Otherwise, we start by allocating memory for `data2`

with `Rf_allocVector`

, we need to protect
this from the garbage collector (actually we don’t because currently the gc is disabled during
ALTREP `Dataptr`

calls, but there’s no guarantee that this will always be the case).

```
// allocate a standard numeric vector for data2
R_xlen_t n = LENGTH(data1);
data2 = PROTECT(Rf_allocVector(REALSXP, n));
```

We then need to access the contigious memory of the object. since
we’ve just generated it, we know it’s a standard R vector, so we can use
the `REAL0`

macro:

```
// we know it is a standard vector, so it's
// fine to get its pointer
double* p_data2 = REAL0(data2);
```

Great, we have the start of the memory `p_data2`

and a size `n`

so we
can now fill the data with absolute values of the input. But we still have two cases
to consider because we don’t know the altrep-ness or `data1`

.

We call the `DATAPTR_OR_NULL`

macro to either retrieve the data pointer of the input if
already available, i.e. if it’s a standard R vector or another ALTREP that can access
its data pointer without memory allocation.

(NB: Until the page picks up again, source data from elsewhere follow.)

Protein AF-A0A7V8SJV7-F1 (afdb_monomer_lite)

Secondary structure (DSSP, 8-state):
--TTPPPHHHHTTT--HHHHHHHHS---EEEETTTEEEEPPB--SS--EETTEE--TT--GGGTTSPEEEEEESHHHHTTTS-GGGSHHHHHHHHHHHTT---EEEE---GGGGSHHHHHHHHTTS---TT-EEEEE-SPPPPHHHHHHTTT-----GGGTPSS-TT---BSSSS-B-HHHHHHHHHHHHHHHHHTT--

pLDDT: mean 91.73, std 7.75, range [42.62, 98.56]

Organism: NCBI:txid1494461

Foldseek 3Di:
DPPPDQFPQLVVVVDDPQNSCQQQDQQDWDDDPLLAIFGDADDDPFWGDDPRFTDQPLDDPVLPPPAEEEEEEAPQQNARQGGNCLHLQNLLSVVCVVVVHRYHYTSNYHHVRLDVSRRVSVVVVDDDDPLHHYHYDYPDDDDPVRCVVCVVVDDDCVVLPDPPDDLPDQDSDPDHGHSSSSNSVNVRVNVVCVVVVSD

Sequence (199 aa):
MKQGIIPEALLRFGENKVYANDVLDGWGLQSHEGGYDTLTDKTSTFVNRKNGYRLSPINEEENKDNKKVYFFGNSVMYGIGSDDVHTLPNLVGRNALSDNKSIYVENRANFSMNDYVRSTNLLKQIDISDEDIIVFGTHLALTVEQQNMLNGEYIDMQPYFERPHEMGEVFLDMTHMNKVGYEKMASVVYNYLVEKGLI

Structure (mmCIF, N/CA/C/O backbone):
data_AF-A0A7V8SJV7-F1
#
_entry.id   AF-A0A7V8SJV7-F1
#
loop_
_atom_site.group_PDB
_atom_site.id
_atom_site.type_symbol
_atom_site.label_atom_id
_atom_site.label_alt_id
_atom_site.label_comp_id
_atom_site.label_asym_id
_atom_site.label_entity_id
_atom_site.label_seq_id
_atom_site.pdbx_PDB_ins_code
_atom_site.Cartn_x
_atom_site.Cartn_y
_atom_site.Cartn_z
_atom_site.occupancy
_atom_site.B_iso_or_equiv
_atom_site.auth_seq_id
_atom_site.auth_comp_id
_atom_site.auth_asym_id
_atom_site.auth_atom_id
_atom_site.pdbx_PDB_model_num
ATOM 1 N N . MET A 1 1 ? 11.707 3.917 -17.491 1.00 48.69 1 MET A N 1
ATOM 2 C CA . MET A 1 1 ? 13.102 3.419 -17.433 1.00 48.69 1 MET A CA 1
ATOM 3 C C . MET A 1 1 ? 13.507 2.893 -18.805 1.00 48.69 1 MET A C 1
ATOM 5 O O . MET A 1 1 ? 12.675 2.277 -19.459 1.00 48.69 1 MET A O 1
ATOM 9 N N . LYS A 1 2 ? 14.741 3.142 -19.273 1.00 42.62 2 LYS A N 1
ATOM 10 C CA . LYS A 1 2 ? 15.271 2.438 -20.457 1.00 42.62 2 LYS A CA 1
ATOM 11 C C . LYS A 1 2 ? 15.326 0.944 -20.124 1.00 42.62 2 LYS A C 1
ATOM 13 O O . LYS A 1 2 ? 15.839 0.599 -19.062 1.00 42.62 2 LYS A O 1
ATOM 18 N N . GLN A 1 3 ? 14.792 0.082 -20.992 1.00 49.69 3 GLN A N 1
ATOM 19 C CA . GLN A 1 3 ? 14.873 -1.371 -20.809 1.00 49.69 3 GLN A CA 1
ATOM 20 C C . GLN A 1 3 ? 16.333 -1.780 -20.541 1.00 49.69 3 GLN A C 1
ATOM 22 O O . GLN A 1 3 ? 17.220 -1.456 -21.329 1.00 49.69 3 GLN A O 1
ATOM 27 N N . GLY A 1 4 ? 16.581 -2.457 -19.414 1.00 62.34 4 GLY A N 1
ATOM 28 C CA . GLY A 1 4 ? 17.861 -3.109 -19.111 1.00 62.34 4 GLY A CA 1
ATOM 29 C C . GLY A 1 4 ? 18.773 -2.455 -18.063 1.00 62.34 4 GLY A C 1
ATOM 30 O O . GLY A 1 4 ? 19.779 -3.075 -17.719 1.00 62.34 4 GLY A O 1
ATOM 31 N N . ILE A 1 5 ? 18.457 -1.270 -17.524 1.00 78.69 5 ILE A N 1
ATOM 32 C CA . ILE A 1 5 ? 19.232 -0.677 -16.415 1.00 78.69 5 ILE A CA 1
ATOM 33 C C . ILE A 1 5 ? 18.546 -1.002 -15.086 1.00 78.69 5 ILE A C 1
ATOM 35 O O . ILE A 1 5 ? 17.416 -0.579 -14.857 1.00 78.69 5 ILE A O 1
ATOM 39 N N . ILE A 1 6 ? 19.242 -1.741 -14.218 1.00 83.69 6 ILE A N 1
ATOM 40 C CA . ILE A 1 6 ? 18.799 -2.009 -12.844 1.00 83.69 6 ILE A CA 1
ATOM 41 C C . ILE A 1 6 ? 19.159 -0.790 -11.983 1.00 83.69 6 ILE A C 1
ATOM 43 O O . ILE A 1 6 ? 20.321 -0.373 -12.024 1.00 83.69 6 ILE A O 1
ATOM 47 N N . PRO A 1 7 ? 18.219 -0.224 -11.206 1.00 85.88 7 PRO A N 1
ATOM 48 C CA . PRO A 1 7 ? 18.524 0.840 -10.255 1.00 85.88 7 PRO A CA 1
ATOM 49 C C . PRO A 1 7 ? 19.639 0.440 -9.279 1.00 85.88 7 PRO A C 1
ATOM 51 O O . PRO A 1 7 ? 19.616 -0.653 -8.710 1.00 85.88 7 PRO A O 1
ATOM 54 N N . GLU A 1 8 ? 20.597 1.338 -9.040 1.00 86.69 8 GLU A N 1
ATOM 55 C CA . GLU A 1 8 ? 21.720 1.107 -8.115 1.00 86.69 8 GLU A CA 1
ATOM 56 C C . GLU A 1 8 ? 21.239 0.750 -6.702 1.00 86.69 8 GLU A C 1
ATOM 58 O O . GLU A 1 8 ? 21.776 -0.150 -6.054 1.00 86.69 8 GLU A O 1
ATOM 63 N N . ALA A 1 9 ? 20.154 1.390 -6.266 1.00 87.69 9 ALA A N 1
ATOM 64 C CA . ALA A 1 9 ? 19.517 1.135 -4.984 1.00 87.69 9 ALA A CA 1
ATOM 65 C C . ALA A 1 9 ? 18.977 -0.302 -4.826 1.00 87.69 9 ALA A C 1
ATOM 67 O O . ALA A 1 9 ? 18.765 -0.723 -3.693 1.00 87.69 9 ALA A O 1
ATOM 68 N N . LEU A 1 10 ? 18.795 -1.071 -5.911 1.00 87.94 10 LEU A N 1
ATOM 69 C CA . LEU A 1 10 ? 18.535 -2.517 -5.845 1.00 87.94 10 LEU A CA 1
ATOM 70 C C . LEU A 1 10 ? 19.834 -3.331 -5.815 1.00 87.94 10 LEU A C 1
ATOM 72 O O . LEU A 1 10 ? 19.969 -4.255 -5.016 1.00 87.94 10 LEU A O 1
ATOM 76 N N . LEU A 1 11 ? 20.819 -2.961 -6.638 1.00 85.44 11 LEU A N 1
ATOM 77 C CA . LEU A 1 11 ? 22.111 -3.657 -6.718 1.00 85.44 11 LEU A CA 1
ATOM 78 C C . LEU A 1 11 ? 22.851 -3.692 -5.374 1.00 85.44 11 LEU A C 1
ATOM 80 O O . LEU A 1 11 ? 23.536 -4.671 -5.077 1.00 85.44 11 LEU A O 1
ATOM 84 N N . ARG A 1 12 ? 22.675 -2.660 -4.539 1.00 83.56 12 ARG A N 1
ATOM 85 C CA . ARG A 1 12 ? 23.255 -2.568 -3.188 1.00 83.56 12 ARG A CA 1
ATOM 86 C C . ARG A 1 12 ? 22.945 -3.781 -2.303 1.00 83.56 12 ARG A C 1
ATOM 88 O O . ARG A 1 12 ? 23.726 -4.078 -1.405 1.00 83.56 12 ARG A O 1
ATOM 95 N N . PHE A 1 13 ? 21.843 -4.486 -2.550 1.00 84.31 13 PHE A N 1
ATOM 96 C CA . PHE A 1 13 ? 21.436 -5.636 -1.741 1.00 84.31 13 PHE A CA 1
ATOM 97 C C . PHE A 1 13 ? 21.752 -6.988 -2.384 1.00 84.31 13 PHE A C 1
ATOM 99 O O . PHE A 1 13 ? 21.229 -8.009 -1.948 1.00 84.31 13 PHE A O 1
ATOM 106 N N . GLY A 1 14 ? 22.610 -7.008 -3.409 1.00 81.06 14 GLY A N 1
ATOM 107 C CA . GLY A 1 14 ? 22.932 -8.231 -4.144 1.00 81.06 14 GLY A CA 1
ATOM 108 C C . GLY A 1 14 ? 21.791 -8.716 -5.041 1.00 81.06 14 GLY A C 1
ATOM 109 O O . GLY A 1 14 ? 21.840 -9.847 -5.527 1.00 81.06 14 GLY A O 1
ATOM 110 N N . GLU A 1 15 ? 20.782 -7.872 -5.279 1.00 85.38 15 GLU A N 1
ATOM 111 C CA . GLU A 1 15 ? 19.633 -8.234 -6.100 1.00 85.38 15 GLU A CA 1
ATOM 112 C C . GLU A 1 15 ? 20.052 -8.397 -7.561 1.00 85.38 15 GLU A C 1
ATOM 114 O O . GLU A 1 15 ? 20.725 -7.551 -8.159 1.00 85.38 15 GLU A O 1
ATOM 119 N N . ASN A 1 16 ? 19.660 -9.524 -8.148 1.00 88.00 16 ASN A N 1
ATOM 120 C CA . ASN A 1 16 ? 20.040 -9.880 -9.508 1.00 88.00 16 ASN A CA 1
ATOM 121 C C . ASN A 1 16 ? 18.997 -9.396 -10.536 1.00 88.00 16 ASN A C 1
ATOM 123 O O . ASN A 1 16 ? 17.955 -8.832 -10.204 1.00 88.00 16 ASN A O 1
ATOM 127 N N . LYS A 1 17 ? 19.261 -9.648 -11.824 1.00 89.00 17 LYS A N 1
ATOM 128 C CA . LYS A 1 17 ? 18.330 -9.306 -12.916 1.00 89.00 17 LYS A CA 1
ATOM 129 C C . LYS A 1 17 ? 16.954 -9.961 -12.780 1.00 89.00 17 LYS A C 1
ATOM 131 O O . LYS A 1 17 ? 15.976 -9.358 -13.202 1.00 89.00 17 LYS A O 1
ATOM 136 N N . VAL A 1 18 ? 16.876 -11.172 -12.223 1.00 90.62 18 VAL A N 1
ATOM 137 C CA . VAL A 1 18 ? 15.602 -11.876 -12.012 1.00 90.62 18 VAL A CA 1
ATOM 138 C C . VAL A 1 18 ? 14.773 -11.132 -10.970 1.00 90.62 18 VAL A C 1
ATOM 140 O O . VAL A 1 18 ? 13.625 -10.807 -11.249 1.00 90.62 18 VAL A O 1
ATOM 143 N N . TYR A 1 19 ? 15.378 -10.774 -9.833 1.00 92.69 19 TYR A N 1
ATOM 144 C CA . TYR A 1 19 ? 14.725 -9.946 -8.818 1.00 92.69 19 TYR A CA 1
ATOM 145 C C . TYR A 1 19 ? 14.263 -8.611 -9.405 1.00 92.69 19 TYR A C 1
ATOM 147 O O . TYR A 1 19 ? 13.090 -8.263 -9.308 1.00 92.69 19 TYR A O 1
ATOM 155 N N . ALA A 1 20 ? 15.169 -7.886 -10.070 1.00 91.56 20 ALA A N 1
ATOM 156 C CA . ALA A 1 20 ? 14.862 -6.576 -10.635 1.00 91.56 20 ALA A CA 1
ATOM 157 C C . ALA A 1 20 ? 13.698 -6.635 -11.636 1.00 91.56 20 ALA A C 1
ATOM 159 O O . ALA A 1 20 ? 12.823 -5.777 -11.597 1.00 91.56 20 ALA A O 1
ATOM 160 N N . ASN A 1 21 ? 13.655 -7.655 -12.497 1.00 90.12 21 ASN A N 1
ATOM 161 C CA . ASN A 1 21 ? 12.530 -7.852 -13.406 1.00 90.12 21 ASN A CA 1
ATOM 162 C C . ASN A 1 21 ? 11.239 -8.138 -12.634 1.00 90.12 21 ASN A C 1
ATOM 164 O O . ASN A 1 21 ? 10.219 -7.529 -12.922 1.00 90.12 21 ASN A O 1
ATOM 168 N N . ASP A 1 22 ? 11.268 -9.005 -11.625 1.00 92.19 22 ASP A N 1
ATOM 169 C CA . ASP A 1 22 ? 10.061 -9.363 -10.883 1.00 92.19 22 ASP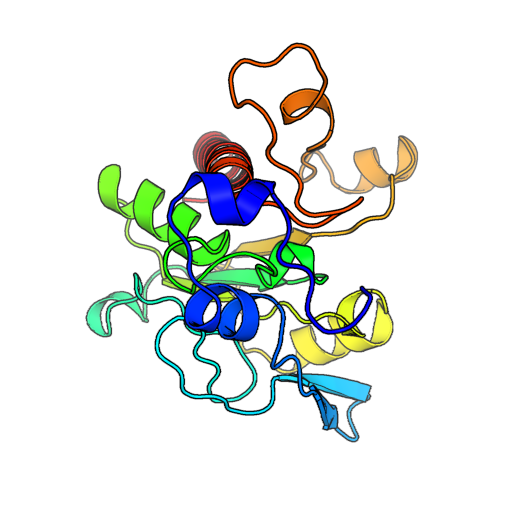 A CA 1
ATOM 170 C C . ASP A 1 22 ? 9.426 -8.174 -10.151 1.00 92.19 22 ASP A C 1
ATOM 172 O O . ASP A 1 22 ? 8.202 -8.032 -10.208 1.00 92.19 22 ASP A O 1
ATOM 176 N N . VAL A 1 23 ? 10.237 -7.328 -9.502 1.00 92.81 23 VAL A N 1
ATOM 177 C CA . VAL A 1 23 ? 9.761 -6.219 -8.649 1.00 92.81 23 VAL A CA 1
ATOM 178 C C . VAL A 1 23 ? 9.513 -4.908 -9.398 1.00 92.81 23 VAL A C 1
ATOM 180 O O . VAL A 1 23 ? 8.841 -4.018 -8.870 1.00 92.81 23 VAL A O 1
ATOM 183 N N . LEU A 1 24 ? 10.059 -4.766 -10.611 1.00 90.06 24 LEU A N 1
ATOM 184 C CA . LEU A 1 24 ? 9.850 -3.597 -11.476 1.00 90.06 24 LEU A CA 1
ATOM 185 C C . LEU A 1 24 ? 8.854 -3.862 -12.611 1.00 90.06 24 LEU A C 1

`auto p_data1 = DATAPTR_OR_NULL(data1);`

If we did get a non null pointer, we can reliably traverse the entire memory
of `data1`

, call `::fabs`

on each element and store that into `data2`

, the
C++ algorithm `std::transform`

is perfect for the task.

```
auto p = static_cast<const double*>(p_data1);
std::transform(
p, p + n, // the input range
p_data2, // the output start
[](double x){ return fabs(x) ; } // We can't just use fabs because there are overloads.
);
```

If we did get a null pointer, it means that `data1`

is not available as a contiguous memory
without allocation, so we go through elements of `data1`

one by one using the `ALTREAL_ELT`

macro which will dispatch to the appropriate `real_Elt`

method.

```
// the data is not contiguous, so we avoid materializing it
// and rather go through it element by element
for (R_xlen_t i=0; i<n; i++, ++p_data2) {
*p_data2 = ::fabs(ALTREAL_ELT(data1, i)) ;
}
```

Finally, once all the absolute values are in `data2`

, we can set it as the `data2`

of our
ALTREP object, and remove its protection, because the altrep object now protects it.

```
R_set_altrep_data2(vec, data2);
UNPROTECT(1);
```

## ALTREP composition

Because of the way `Materialize`

is implemented, the `lazy_abs()`

respects the
ALTREP-ness of the input object, so they can be composed. For example, we can
take a `lazy_abs()`

of the `stdvec_doubles`

class we discussed in
the previous post

```
x <- doubles()
y <- lazy_abs(x)
```

At first `y`

is a non materialized `lazy_abs`

ALTREP object that keeps a reference of
a `stdvec_doubles`

ALTREP object:

`.Internal(inspect(y))`

```
## @7f8b932340d0 14 REALSXP g0c0 [NAM(3)] lazy(abs) (len=5)
## @7f8b930965b8 14 REALSXP g0c0 [NAM(3)] std::vector<double> (len=5, ptr=0x7f8b91049d50)
```

If we change one value in `x`

, it does not affect `y`

because we’ve marked it as non mutable:

```
x[1] <- 7
.Internal(inspect(x))
```

`## @7f8b958dc9a8 14 REALSXP g0c4 [NAM(1)] (len=5, tl=0) 7,-1,0,1,2`

`x`

is now a standard numeric vector, but the `data1`

of `y`

is still the same
ALTREP powered `stdvec_doubles`

object.

`.Internal(inspect(y))`

```
## @7f8b932340d0 14 REALSXP g0c0 [NAM(3)] lazy(abs) (len=5)
## @7f8b930965b8 14 REALSXP g0c0 [NAM(3)] std::vector<double> (len=5, ptr=0x7f8b91049d50)
```

Then if we force materialization of `y`

using any R function that happens to
need contiguous memory, then `data2`

is made

```
z <- sort(y)
z
```

`## [1] 0 1 1 2 2`

`.Internal(inspect(y))`

```
## @7f8b932340d0 14 REALSXP g0c0 [NAM(3)] materialized lazy(abs) (len=5)
## @7f8b930965b8 14 REALSXP g0c0 [NAM(3)] std::vector<double> (len=5, ptr=0x7f8b91049d50)
## @7f8b951760a8 14 REALSXP g0c4 [] (len=5, tl=0) 2,1,0,1,2
```

## Next time

We’ll have a look at ALTREP vectors of strings, although I haven’t written the code for it yet in altrepisode so maybe not 🤷.